De l’extérieur, une certaine apparence de «calme», chacun semble vaquer à ses occupations. Quelques discussions suffisent à ébrécher cette impression. La violence dans ces quartiers est quotidienne, surtout auprès des jeunes: trafic de drogue et consommation, prostitution infantile, contrôle du territoire exercé par des bandes criminelles (Bacrim) reliques des paramilitaires… On nous raconte qu’il est dangereux de traîner «en las esquinas» (aux coins de rue), cela expose les jeunes à toute sortes de dangers, desquels la police ne les protège pas.

Lors de notre visite, une réappropriation du quartier par les jeunes a lieu. Un cortège d’enfants, parti du centre populaire de Cecucol et accompagné de parents et d’éducateurs, se déplace aux différents points stratégiques du quartier (terrain de foot, parc pour enfants, etc.) pour y réaliser danses, acrobaties et revendiquer ainsi dans une dynamique positive leur droit à pouvoir vivre dans le quartier en sécurité.
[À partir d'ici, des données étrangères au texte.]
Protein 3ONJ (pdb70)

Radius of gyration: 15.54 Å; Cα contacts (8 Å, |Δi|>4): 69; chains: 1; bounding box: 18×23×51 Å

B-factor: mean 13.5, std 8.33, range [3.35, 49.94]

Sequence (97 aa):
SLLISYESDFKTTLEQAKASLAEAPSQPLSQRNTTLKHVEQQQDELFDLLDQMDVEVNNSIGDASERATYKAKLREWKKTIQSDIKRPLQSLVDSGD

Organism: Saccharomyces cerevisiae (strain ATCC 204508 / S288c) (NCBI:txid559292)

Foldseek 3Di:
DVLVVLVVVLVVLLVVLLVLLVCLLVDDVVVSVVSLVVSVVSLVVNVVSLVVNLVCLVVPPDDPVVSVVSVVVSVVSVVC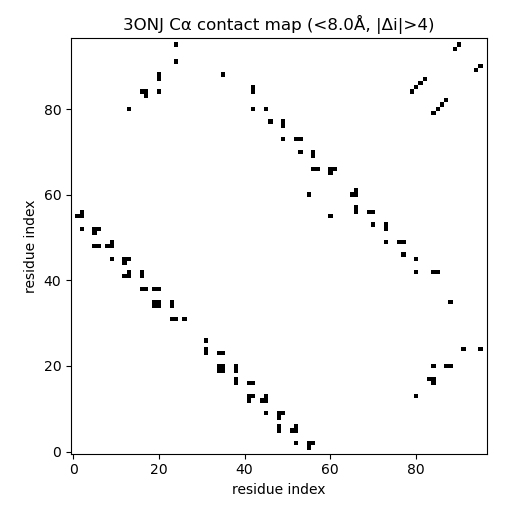SCVRRVVSSCCCVPVVD

Structure (mmCIF, N/CA/C/O backbone):
data_3ONJ
#
_entry.id   3ONJ
#
_cell.length_a   32.112
_cell.length_b   49.751
_cell.length_c   51.690
_cell.angle_alpha   90.000
_cell.angle_beta   90.000
_cell.angle_gamma   90.000
#
_symmetry.space_group_name_H-M   'P 21 21 21'
#
loop_
_entity.id
_entity.type
_entity.pdbx_description
1 polymer 't-SNARE VTI1'
2 water water
#
loop_
_atom_site.group_PDB
_atom_site.id
_atom_site.type_symbol
_atom_site.label_atom_id
_atom_site.label_alt_id
_atom_site.label_comp_id
_atom_site.label_asym_id
_atom_site.label_entity_id
_atom_site.label_seq_id
_atom_site.pdbx_PDB_ins_code
_atom_site.Cartn_x
_atom_site.Cartn_y
_atom_site.Cartn_z
_atom_site.occupancy
_atom_site.B_iso_or_equiv
_atom_site.auth_seq_id
_atom_site.auth_comp_id
_atom_site.auth_asym_id
_atom_site.auth_atom_id
_atom_site.pdbx_PDB_model_num
ATOM 1 N N . SER A 1 1 ? 7.896 -18.830 6.636 1.00 10.64 3 SER A N 1
ATOM 2 C CA . SER A 1 1 ? 7.536 -17.522 7.186 1.00 12.84 3 SER A CA 1
ATOM 3 C C . SER A 1 1 ? 7.121 -16.585 6.054 1.00 8.34 3 SER A C 1
ATOM 4 O O . SER A 1 1 ? 7.454 -16.831 4.895 1.00 4.82 3 SER A O 1
ATOM 7 N N . LEU A 1 2 ? 6.397 -15.518 6.379 1.00 6.09 4 LEU A N 1
ATOM 8 C CA . LEU A 1 2 ? 6.039 -14.535 5.361 1.00 5.71 4 LEU A CA 1
ATOM 9 C C . LEU A 1 2 ? 7.280 -13.924 4.733 1.00 7.26 4 LEU A C 1
ATOM 10 O O . LEU A 1 2 ? 7.379 -13.803 3.517 1.00 3.74 4 LEU A O 1
ATOM 15 N N . LEU A 1 3 ? 8.232 -13.543 5.579 1.00 6.30 5 LEU A N 1
ATOM 16 C CA . LEU A 1 3 ? 9.468 -12.933 5.103 1.00 5.08 5 LEU A CA 1
ATOM 17 C C . LEU A 1 3 ? 10.173 -13.786 4.059 1.00 6.20 5 LEU A C 1
ATOM 18 O O . LEU A 1 3 ? 10.619 -13.285 3.024 1.00 4.80 5 LEU A O 1
ATOM 23 N N . ILE A 1 4 ? 10.298 -15.075 4.338 1.00 3.35 6 ILE A N 1
ATOM 24 C CA . ILE A 1 4 ? 10.931 -15.971 3.383 1.00 4.99 6 ILE A CA 1
ATOM 25 C C . ILE A 1 4 ? 10.104 -16.053 2.099 1.00 4.62 6 ILE A C 1
ATOM 26 O O . ILE A 1 4 ? 10.649 -16.084 0.994 1.00 4.75 6 ILE A O 1
ATOM 31 N N . SER A 1 5 ? 8.784 -16.061 2.232 1.00 3.80 7 SER A N 1
ATOM 32 C CA . SER A 1 5 ? 7.939 -16.090 1.034 1.00 6.62 7 SER A CA 1
ATOM 33 C C . SER A 1 5 ? 8.206 -14.876 0.139 1.00 5.68 7 SER A C 1
ATOM 34 O O . SER A 1 5 ? 8.240 -14.998 -1.090 1.00 4.42 7 SER A O 1
ATOM 37 N N . TYR A 1 6 ? 8.413 -13.712 0.746 1.00 7.75 8 TYR A N 1
ATOM 38 C CA . TYR A 1 6 ? 8.664 -12.498 -0.034 1.00 5.06 8 TYR A CA 1
ATOM 39 C C . TYR A 1 6 ? 10.030 -12.533 -0.696 1.00 4.56 8 TYR A C 1
ATOM 40 O O . TYR A 1 6 ? 10.171 -12.112 -1.834 1.00 3.77 8 TYR A O 1
ATOM 49 N N . GLU A 1 7 ? 11.042 -12.992 0.037 1.00 4.33 9 GLU A N 1
ATOM 50 C CA . GLU A 1 7 ? 12.396 -13.084 -0.503 1.00 5.57 9 GLU A CA 1
ATOM 51 C C . GLU A 1 7 ? 12.460 -13.962 -1.745 1.00 6.28 9 GLU A C 1
ATOM 52 O O . GLU A 1 7 ? 13.077 -13.609 -2.760 1.00 4.03 9 GLU A O 1
ATOM 58 N N . SER A 1 8 ? 11.850 -15.135 -1.643 1.00 4.45 10 SER A N 1
ATOM 59 C CA . SER A 1 8 ? 11.816 -16.057 -2.765 1.00 4.65 10 SER A CA 1
ATOM 60 C C . SER A 1 8 ? 11.040 -15.472 -3.953 1.00 6.37 10 SER A C 1
ATOM 61 O O . SER A 1 8 ? 11.440 -15.638 -5.106 1.00 5.59 10 SER A O 1
ATOM 64 N N . ASP A 1 9 ? 9.936 -14.786 -3.665 1.00 4.97 11 ASP A N 1
ATOM 65 C CA . ASP A 1 9 ? 9.121 -14.158 -4.709 1.00 5.28 11 ASP A CA 1
ATOM 66 C C . ASP A 1 9 ? 9.928 -13.065 -5.393 1.00 6.05 11 ASP A C 1
ATOM 67 O O . ASP A 1 9 ? 9.905 -12.937 -6.626 1.00 6.14 11 ASP A O 1
ATOM 72 N N . PHE A 1 10 ? 10.657 -12.291 -4.592 1.00 4.15 12 PHE A N 1
ATOM 7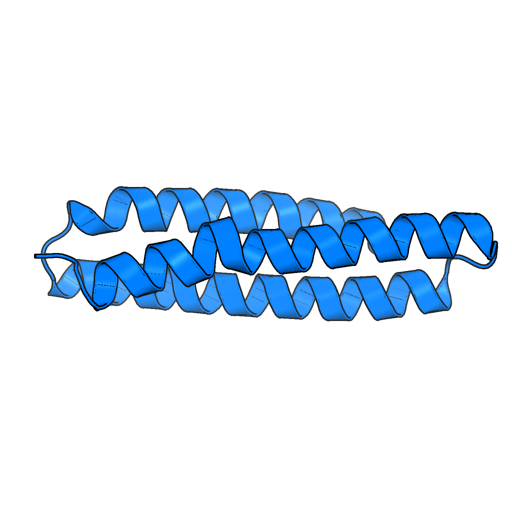3 C CA . PHE A 1 10 ? 11.530 -11.242 -5.119 1.00 4.09 12 PHE A CA 1
ATOM 74 C C . PHE A 1 10 ? 12.580 -11.828 -6.067 1.00 5.01 12 PHE A C 1
ATOM 75 O O . PHE A 1 10 ? 12.742 -11.368 -7.197 1.00 4.60 12 PHE A O 1
ATOM 83 N N . LYS A 1 11 ? 13.295 -12.847 -5.605 1.00 3.41 13 LYS A N 1
ATOM 84 C CA . LYS A 1 11 ? 14.371 -13.430 -6.402 1.00 6.77 13 LYS A CA 1
ATOM 85 C C . LYS A 1 11 ? 13.854 -14.040 -7.709 1.00 9.08 13 LYS A C 1
ATOM 86 O O . LYS A 1 11 ? 14.479 -13.876 -8.759 1.00 6.81 13 LYS A O 1
ATOM 92 N N . THR A 1 12 ? 12.720 -14.739 -7.637 1.00 3.86 14 THR A N 1
ATOM 93 C CA . THR A 1 12 ? 12.141 -15.396 -8.813 1.00 8.43 14 THR A CA 1
ATOM 94 C C . THR A 1 12 ? 11.611 -14.365 -9.821 1.00 7.39 14 THR A C 1
ATOM 95 O O . THR A 1 12 ? 11.791 -14.491 -11.038 1.00 5.15 14 THR A O 1
ATOM 99 N N . THR A 1 13 ? 10.965 -13.338 -9.297 1.00 5.91 15 THR A N 1
ATOM 100 C CA . THR A 1 13 ? 10.458 -12.253 -10.131 1.00 6.40 15 THR A CA 1
ATOM 101 C C . THR A 1 13 ? 11.600 -11.494 -10.803 1.00 6.25 15 THR A C 1
ATOM 102 O O . THR A 1 13 ? 11.521 -11.163 -11.984 1.00 8.34 15 THR A O 1
ATOM 106 N N . LEU A 1 14 ? 12.664 -11.219 -10.054 1.00 4.44 16 LEU A N 1
ATOM 107 C CA . LEU A 1 14 ? 13.820 -10.530 -10.616 1.00 5.59 16 LEU A CA 1
ATOM 108 C C . LEU A 1 14 ? 14.432 -11.348 -11.753 1.00 7.54 16 LEU A C 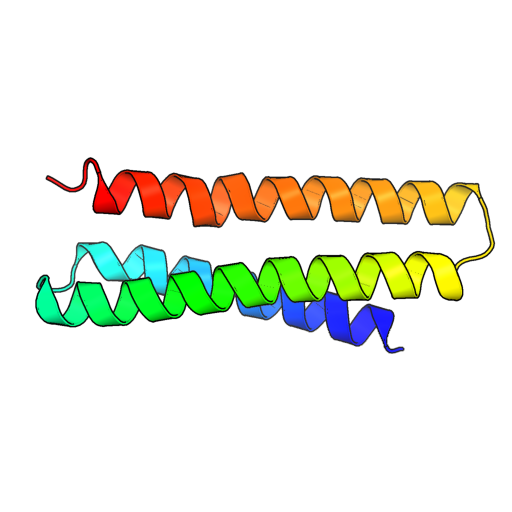1
ATOM 109 O O . LEU A 1 14 ? 14.742 -10.824 -12.831 1.00 7.22 16 LEU A O 1
ATOM 114 N N . GLU A 1 15 ? 14.591 -12.644 -11.519 1.00 5.99 17 GLU A N 1
ATOM 115 C CA . GLU A 1 15 ? 15.104 -13.535 -12.550 1.00 8.63 17 GLU A CA 1
ATOM 116 C C . GLU A 1 15 ? 14.238 -13.536 -13.820 1.00 10.71 17 GLU A C 1
ATOM 117 O O . GLU A 1 15 ? 14.766 -13.476 -14.936 1.00 7.35 17 GLU A O 1
ATOM 123 N N . GLN A 1 16 ? 12.917 -13.611 -13.649 1.00 8.32 18 GLN A N 1
ATOM 124 C CA . GLN A 1 16 ? 11.992 -13.620 -14.787 1.00 6.54 18 GLN A CA 1
ATOM 125 C C . GLN A 1 16 ? 12.076 -12.305 -15.555 1.00 8.56 18 GLN A C 1
ATOM 126 O O . GLN A 1 16 ? 12.126 -12.301 -16.791 1.00 9.92 18 GLN A O 1
ATOM 132 N N . ALA A 1 17 ? 12.093 -11.194 -14.819 1.00 7.14 19 ALA A N 1
ATOM 133 C CA . ALA A 1 17 ? 12.180 -9.866 -15.425 1.00 9.48 19 ALA A CA 1
ATOM 134 C C . ALA A 1 17 ? 13.458 -9.692 -16.240 1.00 6.22 19 ALA A C 1
ATOM 135 O O . ALA A 1 17 ? 13.437 -9.150 -17.350 1.00 7.98 19 ALA A O 1
ATOM 137 N N . LYS A 1 18 ? 14.579 -10.124 -15.669 1.00 5.69 20 LYS A N 1
ATOM 138 C CA . LYS A 1 18 ? 15.856 -10.028 -16.355 1.00 5.88 20 LYS A CA 1
ATOM 139 C C . LYS A 1 18 ? 15.851 -10.843 -17.643 1.00 6.50 20 LYS A C 1
ATOM 140 O O . LYS A 1 18 ? 16.427 -10.429 -18.646 1.00 7.78 20 LYS A O 1
ATOM 146 N N . ALA A 1 19 ? 15.211 -12.007 -17.612 1.00 6.52 21 ALA A N 1
ATOM 147 C CA . ALA A 1 19 ? 15.182 -12.874 -18.786 1.00 9.01 21 ALA A CA 1
ATOM 148 C C . ALA A 1 19 ? 14.328 -12.273 -19.915 1.00 12.04 21 ALA A C 1
ATOM 149 O O . ALA A 1 19 ? 14.712 -12.311 -21.093 1.00 8.09 21 ALA A O 1
ATOM 151 N N . SER A 1 20 ? 13.180 -11.707 -19.551 1.00 7.89 22 SER A N 1
ATOM 152 C CA . SER A 1 20 ? 12.321 -11.030 -20.519 1.00 11.77 22 SER A CA 1
ATOM 153 C C . SER A 1 20 ? 13.040 -9.819 -21.125 1.00 10.90 22 SER A C 1
ATOM 154 O O . SER A 1 20 ? 13.003 -9.602 -22.330 1.00 8.44 22 SER A O 1
ATOM 157 N N . LEU A 1 21 ? 13.705 -9.037 -20.283 1.00 9.65 23 LEU A N 1
ATOM 158 C CA . LEU A 1 21 ? 14.457 -7.885 -20.757 1.00 10.17 23 LEU A CA 1
ATOM 159 C C . LEU A 1 21 ? 15.595 -8.306 -21.703 1.00 12.24 23 LEU A C 1
ATOM 160 O O . LEU A 1 21 ? 15.883 -7.626 -22.686 1.00 12.47 23 LEU A O 1
ATOM 165 N N . ALA A 1 22 ? 16.235 -9.432 -21.408 1.00 8.29 24 ALA A N 1
ATOM 166 C CA . ALA A 1 22 ? 17.291 -9.949 -22.270 1.00 13.68 24 ALA A CA 1
ATOM 167 C C . ALA A 1 22 ? 16.760 -10.427 -23.632 1.00 10.44 24 ALA A C 1
ATOM 168 O O . ALA A 1 22 ? 17.476 -10.376 -24.624 1.00 9.55 24 ALA A O 1
ATOM 170 N N . GLU A 1 23 ? 15.508 -10.883 -23.676 1.00 6.96 25 GLU A N 1
ATOM 171 C CA . GLU A 1 23 ? 14.883 -11.296 -24.933 1.00 12.70 25 GLU A CA 1
ATOM 172 C C . GLU A 1 23 ? 14.397 -10.122 -25.770 1.00 10.76 25 GLU A C 1
ATOM 173 O O . GLU A 1 23 ? 14.390 -10.190 -27.001 1.00 11.63 25 GLU A O 1
ATOM 179 N N . ALA A 1 24 ? 13.985 -9.056 -25.088 1.00 7.16 26 ALA A N 1
ATOM 180 C CA . ALA A 1 24 ? 13.302 -7.924 -25.712 1.00 9.69 26 ALA A CA 1
ATOM 181 C C . ALA A 1 24 ? 13.993 -7.324 -26.950 1.00 9.89 26 ALA A C 1
ATOM 182 O O . ALA A 1 24 ? 13.326 -7.006 -27.932 1.00 8.50 26 ALA A O 1
ATOM 184 N N . PRO A 1 25 ? 15.326 -7.157 -26.904 1.00 8.46 27 PRO A N 1
ATOM 185 C CA . PRO A 1 25 ? 16.035 -6.556 -28.044 1.00 11.70 27 PRO A CA 1
ATOM 186 C C . PRO A 1 25 ? 15.900 -7.339 -29.358 1.00 16.15 27 PRO A C 1
ATOM 187 O O . PRO A 1 25 ? 16.160 -6.784 -30.431 1.00 16.66 27 PRO A O 1
ATOM 191 N N . SER A 1 26 ? 15.487 -8.599 -29.284 1.00 8.69 28 SER A N 1
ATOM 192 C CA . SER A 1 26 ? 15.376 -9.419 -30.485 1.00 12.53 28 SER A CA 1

Des banderoles avec des slogans sont accolées aux murs. Une petite fille, pas plus de 9 ans, me tend en souriant une feuille avec des revendications des droits de l’enfant, elle la remet également aux adultes présents lors du cortège. Cette marche groupée, ponctuées d’arrêts où les enfants profitent pour danser et faire des acrobaties sur fond musical, offre la sécurité due au groupe sans laquelle il serait improbable de pouvoir traverser tranquillement ce «barrio».

 

Quartier de Los Chorros

Les jours suivants, nous entrons dans le quartier d’Aguablanca, au sud-est de Cali. Des 500’000 habitants, 250’000 sont des déplacés du Chocó (un des départements le plus pauvre de Colombie et principalement d’origine afro), presque le double de la population Quibdo, sa capitale, qui compte elle 150’000 personnes. Les lotissements minuscules attribués aux familles sont divisés en secteurs. Les jeunes nous expliquent que les secteurs forment des frontières invisibles, il n’est pas possible de les traverser au risque de se faire agresser, et souvent pire. Ils n’ont pas la liberté de circuler dans leur ville, certains meurent sans être jamais sorti de ce quartier d’Aguablanca pour aller au centre-ville. Ici, les adolescents sont particulièrement vulnérables, souvent hors système scolaire ou en difficulté. Pourtant, au cours d’une discussion un des jeunes nous lance avec un grand sourire: «Si uno quiere, todo se puede» (Si on le veut, tout est possible)!